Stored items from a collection
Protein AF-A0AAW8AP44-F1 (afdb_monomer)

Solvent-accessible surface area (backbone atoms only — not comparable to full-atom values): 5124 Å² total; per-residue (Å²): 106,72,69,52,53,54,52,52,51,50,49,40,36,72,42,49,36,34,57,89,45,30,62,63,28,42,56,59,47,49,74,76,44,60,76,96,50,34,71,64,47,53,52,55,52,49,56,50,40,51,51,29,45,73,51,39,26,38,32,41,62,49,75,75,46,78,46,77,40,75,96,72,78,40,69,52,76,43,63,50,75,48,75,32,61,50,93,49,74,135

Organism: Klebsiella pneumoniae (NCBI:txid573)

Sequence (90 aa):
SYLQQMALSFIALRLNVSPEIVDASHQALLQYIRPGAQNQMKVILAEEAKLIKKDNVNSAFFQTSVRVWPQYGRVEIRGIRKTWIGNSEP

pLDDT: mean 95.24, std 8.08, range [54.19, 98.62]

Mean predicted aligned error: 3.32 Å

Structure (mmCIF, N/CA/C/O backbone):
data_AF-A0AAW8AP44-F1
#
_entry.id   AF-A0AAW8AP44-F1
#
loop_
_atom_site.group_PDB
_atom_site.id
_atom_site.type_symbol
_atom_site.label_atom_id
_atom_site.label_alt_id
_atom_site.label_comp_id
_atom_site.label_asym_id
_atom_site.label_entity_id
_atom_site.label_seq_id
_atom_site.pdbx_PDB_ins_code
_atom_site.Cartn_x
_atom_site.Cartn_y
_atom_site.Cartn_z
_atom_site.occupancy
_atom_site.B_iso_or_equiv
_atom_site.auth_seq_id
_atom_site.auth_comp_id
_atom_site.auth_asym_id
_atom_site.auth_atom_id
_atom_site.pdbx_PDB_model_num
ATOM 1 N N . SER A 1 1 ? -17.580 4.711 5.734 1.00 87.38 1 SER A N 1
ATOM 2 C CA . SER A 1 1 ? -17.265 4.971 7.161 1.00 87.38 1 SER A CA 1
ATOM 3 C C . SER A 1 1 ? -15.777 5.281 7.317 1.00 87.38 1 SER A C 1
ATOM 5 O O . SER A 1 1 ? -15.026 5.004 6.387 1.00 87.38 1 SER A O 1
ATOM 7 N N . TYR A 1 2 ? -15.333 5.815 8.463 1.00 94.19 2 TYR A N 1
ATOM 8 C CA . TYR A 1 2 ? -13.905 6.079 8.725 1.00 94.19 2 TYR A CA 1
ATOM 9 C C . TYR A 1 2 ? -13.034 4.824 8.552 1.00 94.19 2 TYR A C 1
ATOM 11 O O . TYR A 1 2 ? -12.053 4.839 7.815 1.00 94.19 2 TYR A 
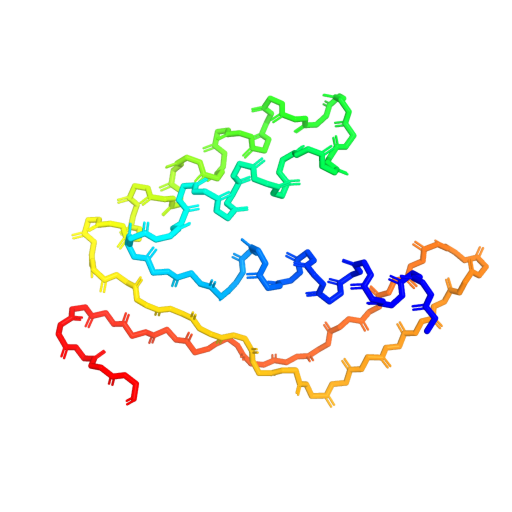O 1
ATOM 19 N N . LEU A 1 3 ? -13.458 3.699 9.141 1.00 95.44 3 LEU A N 1
ATOM 20 C CA . LEU A 1 3 ? -12.742 2.423 9.051 1.00 95.44 3 LEU A CA 1
ATOM 21 C C . LEU A 1 3 ? -12.541 1.966 7.594 1.00 95.44 3 LEU A C 1
ATOM 23 O O . LEU A 1 3 ? -11.466 1.498 7.228 1.00 95.44 3 LEU A O 1
ATOM 27 N N . GLN A 1 4 ? -13.558 2.152 6.747 1.00 97.12 4 GLN A N 1
ATOM 28 C CA . GLN A 1 4 ? -13.470 1.862 5.316 1.00 97.12 4 GLN A CA 1
ATOM 29 C C . GLN A 1 4 ? -12.456 2.757 4.601 1.00 97.12 4 GLN A C 1
ATOM 31 O O . GLN A 1 4 ? -11.662 2.254 3.814 1.00 97.12 4 GLN A O 1
ATOM 36 N N . GLN A 1 5 ? -12.484 4.066 4.861 1.00 96.88 5 GLN A N 1
ATOM 37 C CA . GLN A 1 5 ? -11.565 5.018 4.231 1.00 96.88 5 GLN A CA 1
ATOM 38 C C . GLN A 1 5 ? -10.115 4.705 4.605 1.00 96.88 5 GLN A C 1
ATOM 40 O O . GLN A 1 5 ? -9.271 4.624 3.721 1.00 96.88 5 GLN A O 1
ATOM 45 N N . MET A 1 6 ? -9.847 4.417 5.883 1.00 97.31 6 MET A N 1
ATOM 46 C CA . MET A 1 6 ? -8.518 4.000 6.340 1.00 97.31 6 MET A CA 1
ATOM 47 C C . MET A 1 6 ? -8.043 2.726 5.636 1.00 97.31 6 MET A C 1
ATOM 49 O O . MET A 1 6 ? -6.927 2.683 5.125 1.00 97.31 6 MET A O 1
ATOM 53 N N . ALA A 1 7 ? -8.898 1.703 5.545 1.00 97.56 7 ALA A N 1
ATOM 54 C CA . ALA A 1 7 ? -8.544 0.457 4.872 1.00 97.56 7 ALA A CA 1
ATOM 55 C C . ALA A 1 7 ? -8.247 0.656 3.375 1.00 97.56 7 ALA A C 1
ATOM 57 O O . ALA A 1 7 ? -7.293 0.075 2.859 1.00 97.56 7 ALA A O 1
ATOM 58 N N . LEU A 1 8 ? -9.021 1.499 2.684 1.00 97.50 8 LEU A N 1
ATOM 59 C CA . LEU A 1 8 ? -8.769 1.845 1.282 1.00 97.50 8 LEU A CA 1
ATOM 60 C C . LEU A 1 8 ? -7.437 2.584 1.110 1.00 97.50 8 LEU A C 1
ATOM 62 O O . LEU A 1 8 ? -6.672 2.245 0.208 1.00 97.50 8 LEU A O 1
ATOM 66 N N . SER A 1 9 ? -7.122 3.524 2.005 1.00 97.88 9 SER A N 1
ATOM 67 C CA . SER A 1 9 ? -5.826 4.209 2.015 1.00 97.88 9 SER A CA 1
ATOM 68 C C . SER A 1 9 ? -4.669 3.228 2.212 1.00 97.88 9 SER A C 1
ATOM 70 O O . SER A 1 9 ? -3.672 3.308 1.500 1.00 97.88 9 SER A O 1
ATOM 72 N N . PHE A 1 10 ? -4.804 2.254 3.118 1.00 97.81 10 PHE A N 1
ATOM 73 C CA . PHE A 1 10 ? -3.766 1.242 3.338 1.00 97.81 10 PHE A CA 1
ATOM 74 C C . PHE A 1 10 ? -3.536 0.366 2.107 1.00 97.81 10 PHE A C 1
ATOM 76 O O . PHE A 1 10 ? -2.391 0.084 1.763 1.00 97.81 10 PHE A O 1
ATOM 83 N N . ILE A 1 11 ? -4.607 -0.035 1.416 1.00 97.75 11 ILE A N 1
ATOM 84 C CA . ILE A 1 11 ? -4.501 -0.794 0.167 1.00 97.75 11 ILE A CA 1
ATOM 85 C C . ILE A 1 11 ? -3.797 0.021 -0.919 1.00 97.75 11 ILE A C 1
ATOM 87 O O . ILE A 1 11 ? -2.922 -0.518 -1.592 1.00 97.75 11 ILE A O 1
ATOM 91 N N .
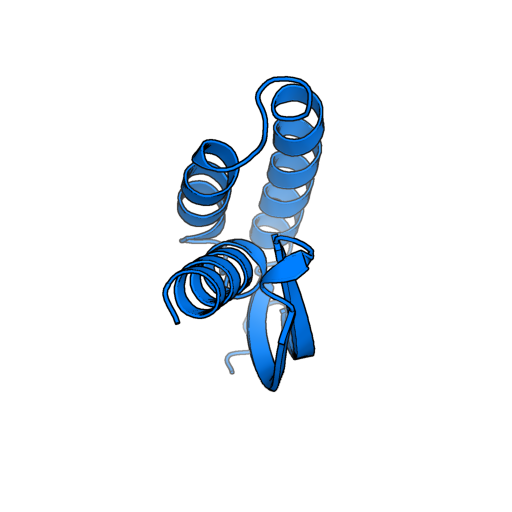 ALA A 1 12 ? -4.115 1.310 -1.058 1.00 97.69 12 ALA A N 1
ATOM 92 C CA . ALA A 1 12 ? -3.444 2.177 -2.021 1.00 97.69 12 ALA A CA 1
ATOM 93 C C . ALA A 1 12 ? -1.941 2.304 -1.720 1.00 97.69 12 ALA A C 1
ATOM 95 O O . ALA A 1 12 ? -1.125 2.040 -2.597 1.00 97.69 12 ALA A O 1
ATOM 96 N N . LEU A 1 13 ? -1.567 2.594 -0.468 1.00 98.31 13 LEU A N 1
ATOM 97 C CA . LEU A 1 13 ? -0.161 2.686 -0.043 1.00 98.31 13 LEU A CA 1
ATOM 98 C C . LEU A 1 13 ? 0.618 1.378 -0.241 1.00 98.31 13 LEU A C 1
ATOM 100 O O . LEU A 1 13 ? 1.842 1.386 -0.349 1.00 98.31 13 LEU A O 1
ATOM 104 N N . ARG A 1 14 ? -0.080 0.241 -0.255 1.00 97.44 14 ARG A N 1
ATOM 105 C CA . ARG A 1 14 ? 0.538 -1.079 -0.340 1.00 97.44 14 ARG A CA 1
ATOM 106 C C . ARG A 1 14 ? 0.631 -1.635 -1.758 1.00 97.44 14 ARG A C 1
ATOM 108 O O . ARG A 1 14 ? 1.568 -2.378 -2.042 1.00 97.44 14 ARG A O 1
ATOM 115 N N . LEU A 1 15 ? -0.379 -1.378 -2.589 1.00 97.69 15 LEU A N 1
ATOM 116 C CA . LEU A 1 15 ? -0.596 -2.080 -3.860 1.00 97.69 15 LEU A CA 1
ATOM 117 C C . LEU A 1 15 ? -0.662 -1.154 -5.082 1.00 97.69 15 LEU A C 1
ATOM 119 O O . LEU A 1 15 ? -0.667 -1.669 -6.198 1.00 97.69 15 LEU A O 1
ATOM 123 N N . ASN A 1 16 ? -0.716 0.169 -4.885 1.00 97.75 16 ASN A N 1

*Instructions to follow:* Check each line above for the string "backbone" and show the ones that have it.

*Exercise result:*
Solvent-accessible surface area (backbone atoms only — not comparable to full-atom values): 5124 Å² total; per-residue (Å²): 106,72,69,52,53,54,52,52,51,50,49,40,36,72,42,49,36,34,57,89,45,30,62,63,28,42,56,59,47,49,74,76,44,60,76,96,50,34,71,64,47,53,52,55,52,49,56,50,40,51,51,29,45,73,51,39,26,38,32,41,62,49,75,75,46,78,46,77,40,75,96,72,78,40,69,52,76,43,63,50,75,48,75,32,61,50,93,49,74,135
Structure (mmCIF, N/CA/C/O backbone):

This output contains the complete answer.